It’s getting hot in here
To The Editor:
Re “Chill out on global warming” (letter, by Robert W. Van de Walle, Jan. 24):
There is no real debate about the facts of global warming in the scientific community. It is widely agreed upon among the world’s leading institutions, including the report last week by the Intergovernmental Panel on Climate Change of the United Nations, that humans are indeed playing an active roll in significantly adding to global warming by introducing greenhouse gases into the atmosphere. The most important single cause of which is burning fossil fuel — coal, oil and natural gas — which releases carbon dioxide into the atmosphere.
The Oregon Petition by the Oregon Institute of Science and Medicine was deceptive and included what appeared to be a reprint of a scientific paper and a cover letter from a former president of the National Academy of Sciences. A blunt statement issued by the N.A.S. made it clear that they had nothing to with the petition and further stated that “even given the considerable uncertainties in our knowledge of the relevant phenomena, greenhouse warming poses a potential threat sufficient to merit prompt responses.”
Investigations into the qualifications of the 17,000 signers showed that less than 1 percent had identified themselves as physicists, geophysicists, climatologists or meteorologists. The petition also had funding by Exxon Mobil.

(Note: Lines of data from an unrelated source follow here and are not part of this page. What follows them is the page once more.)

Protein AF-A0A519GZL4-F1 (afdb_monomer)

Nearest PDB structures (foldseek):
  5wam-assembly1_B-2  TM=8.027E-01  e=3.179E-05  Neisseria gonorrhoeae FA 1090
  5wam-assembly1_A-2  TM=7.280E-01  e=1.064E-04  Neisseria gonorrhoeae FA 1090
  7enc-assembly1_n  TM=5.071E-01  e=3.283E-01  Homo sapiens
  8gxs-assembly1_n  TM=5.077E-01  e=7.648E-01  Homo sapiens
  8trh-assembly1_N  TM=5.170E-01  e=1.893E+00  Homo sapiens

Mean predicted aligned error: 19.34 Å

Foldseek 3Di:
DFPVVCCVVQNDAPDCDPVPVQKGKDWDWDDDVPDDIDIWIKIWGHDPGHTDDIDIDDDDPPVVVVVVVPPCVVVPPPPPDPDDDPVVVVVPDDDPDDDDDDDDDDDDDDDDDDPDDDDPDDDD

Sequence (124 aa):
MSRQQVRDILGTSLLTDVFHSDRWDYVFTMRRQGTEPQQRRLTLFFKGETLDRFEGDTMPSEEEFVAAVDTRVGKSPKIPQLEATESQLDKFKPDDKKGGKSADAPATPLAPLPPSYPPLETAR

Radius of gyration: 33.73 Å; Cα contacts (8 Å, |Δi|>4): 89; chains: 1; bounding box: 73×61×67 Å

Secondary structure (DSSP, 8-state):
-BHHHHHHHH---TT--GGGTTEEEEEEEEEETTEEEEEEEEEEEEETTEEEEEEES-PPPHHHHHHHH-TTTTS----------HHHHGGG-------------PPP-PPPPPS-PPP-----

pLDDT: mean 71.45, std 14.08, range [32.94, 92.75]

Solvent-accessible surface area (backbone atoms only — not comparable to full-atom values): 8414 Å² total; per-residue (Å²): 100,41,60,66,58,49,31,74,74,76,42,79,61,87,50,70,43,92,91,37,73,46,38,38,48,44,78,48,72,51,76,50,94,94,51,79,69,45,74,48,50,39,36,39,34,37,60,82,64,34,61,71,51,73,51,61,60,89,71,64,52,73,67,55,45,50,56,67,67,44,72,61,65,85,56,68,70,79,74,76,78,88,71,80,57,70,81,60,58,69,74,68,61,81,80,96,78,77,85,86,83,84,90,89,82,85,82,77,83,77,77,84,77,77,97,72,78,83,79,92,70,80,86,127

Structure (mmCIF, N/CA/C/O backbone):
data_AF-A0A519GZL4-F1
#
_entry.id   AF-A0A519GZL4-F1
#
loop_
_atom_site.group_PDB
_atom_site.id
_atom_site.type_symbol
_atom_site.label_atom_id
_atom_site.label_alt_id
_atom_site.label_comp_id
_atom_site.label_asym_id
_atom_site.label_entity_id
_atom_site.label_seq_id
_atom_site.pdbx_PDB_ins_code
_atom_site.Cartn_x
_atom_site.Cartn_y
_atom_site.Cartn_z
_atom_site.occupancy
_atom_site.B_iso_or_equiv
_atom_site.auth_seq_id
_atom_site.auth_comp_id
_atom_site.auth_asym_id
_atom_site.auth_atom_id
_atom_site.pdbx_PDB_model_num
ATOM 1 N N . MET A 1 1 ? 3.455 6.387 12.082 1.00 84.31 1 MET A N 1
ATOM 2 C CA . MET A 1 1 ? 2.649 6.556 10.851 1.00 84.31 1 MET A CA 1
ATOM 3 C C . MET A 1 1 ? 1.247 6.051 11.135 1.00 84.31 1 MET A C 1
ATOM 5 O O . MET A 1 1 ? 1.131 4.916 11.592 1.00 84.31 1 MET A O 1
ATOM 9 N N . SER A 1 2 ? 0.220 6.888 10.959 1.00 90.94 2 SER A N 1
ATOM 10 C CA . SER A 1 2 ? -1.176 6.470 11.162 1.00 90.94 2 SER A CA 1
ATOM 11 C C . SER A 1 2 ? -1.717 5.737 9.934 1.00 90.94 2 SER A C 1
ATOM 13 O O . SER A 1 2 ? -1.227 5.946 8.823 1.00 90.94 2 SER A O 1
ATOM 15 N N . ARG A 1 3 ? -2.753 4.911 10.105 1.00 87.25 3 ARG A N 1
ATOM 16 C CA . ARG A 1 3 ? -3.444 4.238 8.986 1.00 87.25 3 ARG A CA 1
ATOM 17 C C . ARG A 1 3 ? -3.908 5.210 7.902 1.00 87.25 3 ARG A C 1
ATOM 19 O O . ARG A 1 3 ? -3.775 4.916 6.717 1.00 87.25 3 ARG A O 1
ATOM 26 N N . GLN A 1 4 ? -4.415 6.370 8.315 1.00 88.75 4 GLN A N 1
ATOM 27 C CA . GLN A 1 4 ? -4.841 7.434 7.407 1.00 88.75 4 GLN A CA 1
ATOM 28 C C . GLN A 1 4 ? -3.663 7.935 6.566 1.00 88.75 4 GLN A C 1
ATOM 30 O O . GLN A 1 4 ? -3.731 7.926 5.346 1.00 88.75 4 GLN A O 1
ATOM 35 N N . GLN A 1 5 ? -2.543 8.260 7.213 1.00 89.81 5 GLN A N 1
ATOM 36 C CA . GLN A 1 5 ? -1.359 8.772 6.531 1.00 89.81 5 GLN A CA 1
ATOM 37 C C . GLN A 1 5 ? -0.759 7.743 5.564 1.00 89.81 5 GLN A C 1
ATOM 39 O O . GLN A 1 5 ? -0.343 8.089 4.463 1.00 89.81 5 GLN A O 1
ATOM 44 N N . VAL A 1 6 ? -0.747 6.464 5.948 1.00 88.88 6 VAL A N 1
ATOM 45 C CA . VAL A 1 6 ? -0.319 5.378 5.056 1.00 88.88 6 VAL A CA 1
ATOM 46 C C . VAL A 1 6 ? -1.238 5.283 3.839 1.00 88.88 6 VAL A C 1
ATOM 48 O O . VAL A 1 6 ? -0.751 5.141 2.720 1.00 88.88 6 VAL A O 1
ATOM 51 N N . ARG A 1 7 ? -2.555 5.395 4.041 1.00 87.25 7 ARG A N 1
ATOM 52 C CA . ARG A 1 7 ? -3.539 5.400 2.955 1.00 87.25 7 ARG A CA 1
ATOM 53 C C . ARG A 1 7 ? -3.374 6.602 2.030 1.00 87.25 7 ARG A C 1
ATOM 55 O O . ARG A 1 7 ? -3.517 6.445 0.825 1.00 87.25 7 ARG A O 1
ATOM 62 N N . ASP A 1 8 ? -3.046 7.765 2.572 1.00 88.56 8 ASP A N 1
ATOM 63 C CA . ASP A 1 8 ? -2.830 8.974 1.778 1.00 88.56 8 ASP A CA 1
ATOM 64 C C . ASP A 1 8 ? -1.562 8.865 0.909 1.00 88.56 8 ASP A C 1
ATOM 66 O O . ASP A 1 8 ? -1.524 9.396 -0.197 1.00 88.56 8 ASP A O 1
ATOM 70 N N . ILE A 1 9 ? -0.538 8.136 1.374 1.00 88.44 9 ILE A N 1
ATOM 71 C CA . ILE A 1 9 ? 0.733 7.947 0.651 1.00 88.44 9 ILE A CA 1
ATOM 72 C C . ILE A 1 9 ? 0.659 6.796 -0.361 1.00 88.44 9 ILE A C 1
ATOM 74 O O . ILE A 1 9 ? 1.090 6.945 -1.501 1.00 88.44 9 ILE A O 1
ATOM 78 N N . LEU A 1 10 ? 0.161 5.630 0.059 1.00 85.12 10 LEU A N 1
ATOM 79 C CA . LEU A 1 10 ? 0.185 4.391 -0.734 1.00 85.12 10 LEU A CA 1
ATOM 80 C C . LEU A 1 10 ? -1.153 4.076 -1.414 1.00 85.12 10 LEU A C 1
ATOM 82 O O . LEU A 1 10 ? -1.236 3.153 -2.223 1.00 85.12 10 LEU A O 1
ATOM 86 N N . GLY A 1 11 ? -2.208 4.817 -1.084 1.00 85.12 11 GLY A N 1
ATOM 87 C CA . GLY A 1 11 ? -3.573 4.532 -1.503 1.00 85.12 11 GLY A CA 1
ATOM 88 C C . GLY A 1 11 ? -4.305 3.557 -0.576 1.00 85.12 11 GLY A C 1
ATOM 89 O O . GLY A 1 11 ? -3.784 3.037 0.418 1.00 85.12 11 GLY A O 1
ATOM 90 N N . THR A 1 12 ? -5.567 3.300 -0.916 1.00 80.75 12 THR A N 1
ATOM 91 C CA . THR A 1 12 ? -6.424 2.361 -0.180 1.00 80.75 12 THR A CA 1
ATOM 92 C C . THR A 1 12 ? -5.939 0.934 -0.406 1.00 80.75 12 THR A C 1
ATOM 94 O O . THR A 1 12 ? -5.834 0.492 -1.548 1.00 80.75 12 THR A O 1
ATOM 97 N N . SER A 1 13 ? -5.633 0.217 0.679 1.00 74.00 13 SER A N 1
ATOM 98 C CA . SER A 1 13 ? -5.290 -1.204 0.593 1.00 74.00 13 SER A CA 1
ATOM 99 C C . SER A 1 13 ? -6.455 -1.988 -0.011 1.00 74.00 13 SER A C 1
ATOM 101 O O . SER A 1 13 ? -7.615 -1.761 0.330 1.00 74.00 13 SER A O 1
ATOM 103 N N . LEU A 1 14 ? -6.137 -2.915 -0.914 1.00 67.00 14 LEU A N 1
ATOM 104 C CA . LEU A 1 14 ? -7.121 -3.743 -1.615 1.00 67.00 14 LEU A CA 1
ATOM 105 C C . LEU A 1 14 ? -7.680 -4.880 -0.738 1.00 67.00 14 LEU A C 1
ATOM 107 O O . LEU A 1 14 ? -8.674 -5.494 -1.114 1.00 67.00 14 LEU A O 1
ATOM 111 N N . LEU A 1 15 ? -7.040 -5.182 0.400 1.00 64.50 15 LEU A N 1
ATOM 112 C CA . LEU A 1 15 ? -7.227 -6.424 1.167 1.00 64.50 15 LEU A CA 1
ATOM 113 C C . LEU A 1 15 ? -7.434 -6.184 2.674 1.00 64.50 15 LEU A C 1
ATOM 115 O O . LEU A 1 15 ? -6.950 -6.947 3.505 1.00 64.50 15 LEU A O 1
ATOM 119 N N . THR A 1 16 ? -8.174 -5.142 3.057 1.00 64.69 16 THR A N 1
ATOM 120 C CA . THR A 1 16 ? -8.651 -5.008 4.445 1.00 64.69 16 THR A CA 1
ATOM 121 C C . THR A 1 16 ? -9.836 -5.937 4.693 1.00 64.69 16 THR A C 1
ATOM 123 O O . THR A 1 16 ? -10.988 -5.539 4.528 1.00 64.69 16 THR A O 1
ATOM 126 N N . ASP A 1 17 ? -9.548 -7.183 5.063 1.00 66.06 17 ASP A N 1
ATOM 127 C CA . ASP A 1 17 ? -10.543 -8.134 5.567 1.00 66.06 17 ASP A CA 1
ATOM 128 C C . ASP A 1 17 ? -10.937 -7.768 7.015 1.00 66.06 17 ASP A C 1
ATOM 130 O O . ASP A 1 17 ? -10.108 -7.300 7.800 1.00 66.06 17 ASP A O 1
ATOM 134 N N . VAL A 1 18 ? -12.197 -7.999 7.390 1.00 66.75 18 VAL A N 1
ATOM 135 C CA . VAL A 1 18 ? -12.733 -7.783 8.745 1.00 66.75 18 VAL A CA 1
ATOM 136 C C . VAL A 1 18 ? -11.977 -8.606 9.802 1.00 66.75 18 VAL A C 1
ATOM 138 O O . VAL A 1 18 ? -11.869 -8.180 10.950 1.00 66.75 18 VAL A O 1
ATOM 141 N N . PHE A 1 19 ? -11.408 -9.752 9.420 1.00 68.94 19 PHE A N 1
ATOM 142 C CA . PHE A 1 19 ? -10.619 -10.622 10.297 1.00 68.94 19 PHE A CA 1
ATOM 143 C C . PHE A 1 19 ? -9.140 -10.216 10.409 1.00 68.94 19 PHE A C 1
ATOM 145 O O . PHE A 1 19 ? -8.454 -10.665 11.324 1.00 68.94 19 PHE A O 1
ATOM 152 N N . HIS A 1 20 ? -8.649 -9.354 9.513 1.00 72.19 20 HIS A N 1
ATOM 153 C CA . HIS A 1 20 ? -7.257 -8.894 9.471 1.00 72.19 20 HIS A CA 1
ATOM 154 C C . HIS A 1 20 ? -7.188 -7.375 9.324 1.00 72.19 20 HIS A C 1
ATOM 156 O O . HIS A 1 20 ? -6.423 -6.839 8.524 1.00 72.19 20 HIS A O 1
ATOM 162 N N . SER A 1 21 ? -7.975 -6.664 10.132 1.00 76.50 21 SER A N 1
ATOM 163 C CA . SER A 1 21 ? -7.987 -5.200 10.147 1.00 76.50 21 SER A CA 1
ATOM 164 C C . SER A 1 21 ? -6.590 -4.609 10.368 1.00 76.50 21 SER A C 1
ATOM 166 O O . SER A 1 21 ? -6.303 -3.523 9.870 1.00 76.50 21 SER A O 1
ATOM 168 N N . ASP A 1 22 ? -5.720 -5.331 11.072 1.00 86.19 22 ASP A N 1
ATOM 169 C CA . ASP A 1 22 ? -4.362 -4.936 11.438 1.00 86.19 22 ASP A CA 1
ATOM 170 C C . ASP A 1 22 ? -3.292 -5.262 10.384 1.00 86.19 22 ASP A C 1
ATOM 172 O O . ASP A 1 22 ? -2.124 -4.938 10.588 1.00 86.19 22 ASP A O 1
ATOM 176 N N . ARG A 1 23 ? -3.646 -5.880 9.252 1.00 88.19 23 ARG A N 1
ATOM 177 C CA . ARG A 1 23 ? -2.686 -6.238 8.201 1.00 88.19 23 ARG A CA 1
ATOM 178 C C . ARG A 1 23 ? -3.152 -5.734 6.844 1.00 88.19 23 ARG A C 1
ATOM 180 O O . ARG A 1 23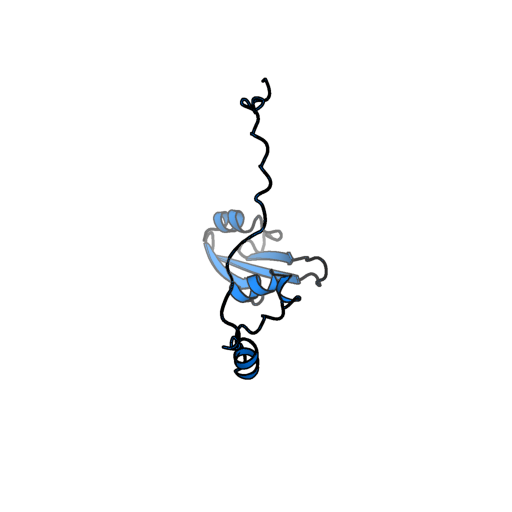 ? -4.225 -6.101 6.382 1.00 88.19 23 ARG A O 1
ATOM 187 N N . TRP A 1 24 ? -2.332 -4.914 6.194 1.00 88.50 24 TRP A N 1
ATOM 188 C CA . TRP A 1 24 ? -2.612 -4.402 4.852 1.00 88.50 24 TRP A CA 1
ATOM 189 C C . TRP A 1 24 ? -1.587 -4.937 3.864 1.00 88.50 24 TRP A C 1
ATOM 191 O O . TRP A 1 24 ? -0.389 -4.706 4.016 1.00 88.50 24 TRP A O 1
ATOM 201 N N . ASP A 1 25 ? -2.063 -5.599 2.818 1.00 86.19 25 ASP A N 1
ATOM 202 C CA . ASP A 1 25 ? -1.225 -6.072 1.724 1.00 86.19 25 ASP A CA 1
ATOM 203 C C . ASP A 1 25 ? -1.360 -5.128 0.517 1.00 86.19 25 ASP A C 1
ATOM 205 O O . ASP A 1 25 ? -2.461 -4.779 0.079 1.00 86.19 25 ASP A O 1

I suggest that if people want to learn more about the consequences of global warming and how they can take an active roll in reducing greenhouse gases, they should visit nasonline.org or noaa.gov or rent the movie “An Inconvenient Truth.” We are the problem and we need to be the solution.
Robert Kreizel
Spitzer schools plan fails
To The Editor:
The education proposals Governor Eliot Spitzer put forward last week are an affront to all those parents who hoped he meant it that from Day One, everything changes.
While his campaign ads highlighted smaller classes as one of only three educational goals of his administration, rather than require any school to actually provide smaller classes, this would only be one of a long menu of options districts could consider.
His proposals are also contrary to the decision of New York State’s highest court — that class sizes in our schools were too large to provide our students with their constitutional right to an adequate education.
The Court of Appeals didn’t say that our school year or school day was too short; the court didn’t say that we needed more charter schools. The court said that the class sizes in New York City schools were excessive, and that there was “a meaningful correlation between the large classes in City schools and the outputs…of poor academic achievement and high dropout rates.”
There is no research showing that an extended school day or longer school year will provide our children with the attention they need to succeed — as opposed to just more hours spent in overcrowded classrooms.
If the governor really believed that inequality in educational opportunity is “morally indefensible,” as he said last week, I don’t know how he can justify the huge disparities in class size that New York City children continue to experience every day compared to students in the rest of the state.
Leonie Haimson
Haimson is executive director, Class Size Matters
Song of the South District
To The Editor:
Re “New push to create South Village historic area” (news article, Jan. 17) and “South Village district’s time has finally come” (editorial, Jan. 17):
I second Albert Bennett and David Chan’s letters of appreciation in the Jan. 24 Villager for Albert Amateau’s fine coverage of the Greenwich Village Society for Historic Preservation’s launch of the Historic South Village Preservation Project, and for your editorial supporting the South Village Historic District. I, too, support designation.
Since moving to Sullivan St. in 1985, I have been anxious to protect this gentle area utterly lacking in obvious grandeur and unified instead by a humanity of small scale and pleasing detail.
The well-researched South Village Proposal for Historic District Designation seeks such protection. It is replete with careful attention to the history of this working-class immigrant district, not known as “important,” but which over time has sheltered much of the artist/activist soul of the Village.
Ann Warner Arlen
Arlen is a public member and former chairperson, Environment Committee of Community Board 2
Never mind the bollocks
To The Editor:
Regarding Barbara Lee-Jones’s letter (“Punk and London geography”) in the Jan. 3 issue of The Villager, alleging that my book “The Heebie-Jeebies at CBGB’s: A Secret History of Jewish Punk” had mistakenly identified as crime-ridden a section of London where Sex Pistols manager Malcolm McLaren lived as a youth, I refer you to the following note I received from Mr. McLaren on Jan. 25:
Hi Steven,
So happy your book has received such reviews and thrilled that my contribution was as good as anyone else’s! Read the piece by Barbara-Lee Jones. I think what she doesn’t realize is that Islington, which was severely bombed, went into decline in the ’50s, and Highbury, part of Islington and close by Stoke Newington (where I was brought up), had a huge settlement of Sephardic Jews and was synonymous with crime — as most parts of London were during the days of the rise of the spiv and teenage gangs. Of course, by the dawn of the ’60s my family had departed for the suburbs.
Naturally, Islington and much of that part of the world got gentrified as the ’60s disappeared and times changed.
Best,
Malcolm
In other words, while Barbara Lee-Jones might be correct in identifying Islington as fashionable today, she is mistaken in thinking that it was so during the mid-20th century when Malcolm McLaren was growing up near there.